Вот так она оказалась на Севере.

На фактории Ратта она прожила вместо двух шесть лет. Через два положенных года её не отпустили, а ещё через три года она вышла там замуж без любви, но за порядочного, как она думала, человека. Он стал пить, во хмелю был буен, пытался бить её. Через год она сбежала в Красноселькуп и потребовала перевода: она проработала шесть лет и закон был на её стороне. После длительной переписки с Салехардом она согласилась поехать сюда, в Пуровский район.

За столом Рогожин сидел рядом с Ниной Петровной и не сводил с неё глаз.

– Чего на докторшу уставился? – выпалила наконец Васса Андреевна.

– Нравится, – спокойно ответил Рогожин.

– А нравится, так и женился бы, ведь одного с ней поля ягода, тоже разведённый, – отрезала Васса Андреевна громко, но не зло.

Все засмеялись, а я подумал: «Вот это сваха!
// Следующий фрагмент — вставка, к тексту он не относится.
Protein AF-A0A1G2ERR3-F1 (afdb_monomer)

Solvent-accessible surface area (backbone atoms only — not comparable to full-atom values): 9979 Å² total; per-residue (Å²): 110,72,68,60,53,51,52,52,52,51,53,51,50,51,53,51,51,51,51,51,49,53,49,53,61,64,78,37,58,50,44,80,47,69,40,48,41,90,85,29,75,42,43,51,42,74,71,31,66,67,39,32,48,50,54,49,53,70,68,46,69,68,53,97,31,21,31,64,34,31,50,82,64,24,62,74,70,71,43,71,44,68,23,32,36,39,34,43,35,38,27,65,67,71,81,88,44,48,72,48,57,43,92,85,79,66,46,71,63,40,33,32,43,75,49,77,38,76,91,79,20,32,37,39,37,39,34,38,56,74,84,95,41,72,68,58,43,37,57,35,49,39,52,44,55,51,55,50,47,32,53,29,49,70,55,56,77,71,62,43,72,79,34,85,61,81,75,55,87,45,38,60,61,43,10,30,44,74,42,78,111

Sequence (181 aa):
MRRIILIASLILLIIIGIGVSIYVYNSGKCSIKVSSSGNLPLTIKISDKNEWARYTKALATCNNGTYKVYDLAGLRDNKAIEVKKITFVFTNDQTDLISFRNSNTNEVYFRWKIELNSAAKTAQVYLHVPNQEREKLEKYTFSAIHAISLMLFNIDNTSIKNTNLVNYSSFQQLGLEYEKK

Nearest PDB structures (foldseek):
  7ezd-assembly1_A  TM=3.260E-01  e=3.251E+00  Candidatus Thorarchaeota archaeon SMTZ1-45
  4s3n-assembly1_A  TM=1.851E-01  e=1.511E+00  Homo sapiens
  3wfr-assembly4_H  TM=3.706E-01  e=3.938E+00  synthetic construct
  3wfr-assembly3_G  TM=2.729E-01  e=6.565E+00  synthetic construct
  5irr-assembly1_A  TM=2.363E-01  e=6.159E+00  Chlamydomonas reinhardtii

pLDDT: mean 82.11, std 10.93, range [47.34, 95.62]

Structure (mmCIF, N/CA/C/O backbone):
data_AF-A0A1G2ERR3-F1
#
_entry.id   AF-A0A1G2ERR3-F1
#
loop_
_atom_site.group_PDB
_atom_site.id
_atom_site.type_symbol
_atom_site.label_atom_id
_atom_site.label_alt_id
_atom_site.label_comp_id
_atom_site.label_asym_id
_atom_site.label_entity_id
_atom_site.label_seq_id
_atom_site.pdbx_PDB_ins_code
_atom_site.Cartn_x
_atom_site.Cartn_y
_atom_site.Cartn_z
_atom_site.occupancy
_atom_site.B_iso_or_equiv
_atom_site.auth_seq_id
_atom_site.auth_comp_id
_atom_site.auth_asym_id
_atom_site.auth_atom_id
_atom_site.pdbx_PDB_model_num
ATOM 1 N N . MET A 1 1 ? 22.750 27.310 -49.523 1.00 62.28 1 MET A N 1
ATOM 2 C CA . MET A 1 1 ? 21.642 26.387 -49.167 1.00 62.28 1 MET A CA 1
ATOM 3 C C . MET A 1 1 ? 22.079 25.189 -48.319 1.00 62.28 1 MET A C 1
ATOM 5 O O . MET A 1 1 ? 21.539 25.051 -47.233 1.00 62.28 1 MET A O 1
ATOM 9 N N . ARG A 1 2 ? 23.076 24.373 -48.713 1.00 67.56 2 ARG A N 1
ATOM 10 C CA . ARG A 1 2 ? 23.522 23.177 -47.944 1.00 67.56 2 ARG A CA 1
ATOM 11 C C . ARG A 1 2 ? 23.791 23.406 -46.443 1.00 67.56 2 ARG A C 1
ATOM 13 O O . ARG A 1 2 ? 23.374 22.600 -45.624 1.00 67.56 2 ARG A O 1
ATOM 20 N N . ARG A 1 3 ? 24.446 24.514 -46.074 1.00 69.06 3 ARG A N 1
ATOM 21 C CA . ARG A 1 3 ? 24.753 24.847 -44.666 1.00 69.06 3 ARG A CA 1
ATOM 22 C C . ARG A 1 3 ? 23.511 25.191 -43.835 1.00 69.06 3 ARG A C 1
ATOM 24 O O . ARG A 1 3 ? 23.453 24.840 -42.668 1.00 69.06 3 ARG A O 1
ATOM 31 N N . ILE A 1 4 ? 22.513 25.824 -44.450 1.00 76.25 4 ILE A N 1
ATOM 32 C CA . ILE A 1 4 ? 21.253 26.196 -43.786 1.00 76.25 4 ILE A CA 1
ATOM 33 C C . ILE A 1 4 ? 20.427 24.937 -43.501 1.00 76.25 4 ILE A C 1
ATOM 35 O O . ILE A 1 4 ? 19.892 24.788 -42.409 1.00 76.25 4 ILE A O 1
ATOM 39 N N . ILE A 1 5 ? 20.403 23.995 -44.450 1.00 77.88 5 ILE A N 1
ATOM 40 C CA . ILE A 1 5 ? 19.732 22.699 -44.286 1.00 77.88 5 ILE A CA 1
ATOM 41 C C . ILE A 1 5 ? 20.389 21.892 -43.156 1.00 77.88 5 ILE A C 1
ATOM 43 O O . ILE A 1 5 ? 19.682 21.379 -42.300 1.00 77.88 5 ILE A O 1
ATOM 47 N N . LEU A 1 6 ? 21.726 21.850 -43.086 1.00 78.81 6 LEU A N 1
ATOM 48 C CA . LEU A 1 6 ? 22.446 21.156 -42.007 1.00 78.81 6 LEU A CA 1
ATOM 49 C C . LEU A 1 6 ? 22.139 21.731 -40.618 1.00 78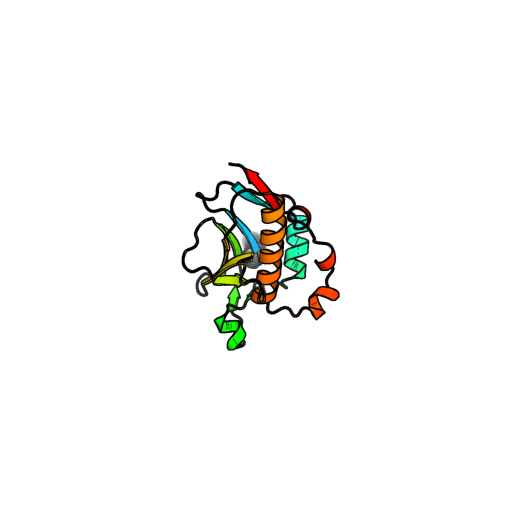.81 6 LEU A C 1
ATOM 51 O O . LEU A 1 6 ? 21.920 20.970 -39.679 1.00 78.81 6 LEU A O 1
ATOM 55 N N . ILE A 1 7 ? 22.086 23.059 -40.489 1.00 82.75 7 ILE A N 1
ATOM 56 C CA . ILE A 1 7 ? 21.747 23.721 -39.222 1.00 82.75 7 ILE A CA 1
ATOM 57 C C . ILE A 1 7 ? 20.292 23.420 -38.835 1.00 82.75 7 ILE A C 1
ATOM 59 O O . ILE A 1 7 ? 20.027 23.068 -37.689 1.00 82.75 7 ILE A O 1
ATOM 63 N N . ALA A 1 8 ? 19.359 23.480 -39.790 1.00 82.31 8 ALA A N 1
ATOM 64 C CA . ALA A 1 8 ? 17.957 23.148 -39.545 1.00 82.31 8 ALA A CA 1
ATOM 65 C C . ALA A 1 8 ? 17.770 21.678 -39.121 1.00 82.31 8 ALA A C 1
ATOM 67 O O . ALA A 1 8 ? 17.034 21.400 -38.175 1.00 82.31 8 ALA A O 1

Рогожину бы и через год не сказать Нине Петровне, что сказала Васса Андреевна». Нина Петровна смутилась, а Рогожин ответил серьёзно:

– Если Нина Петровна согласна, хоть сейчас.

Та ничего не ответила, только махнула рукой и ещё больше покраснела.

– Больно прыток, – вступилась за неё Васса Андреевна. – Может, ты ещё не стоишь её. Сейчас всё обещаешь, а потом, знаю вашего брата, наденешь хомут и станешь командовать.

– Что-то на вас хомута не видно, – огрызнулся Александр Петрович.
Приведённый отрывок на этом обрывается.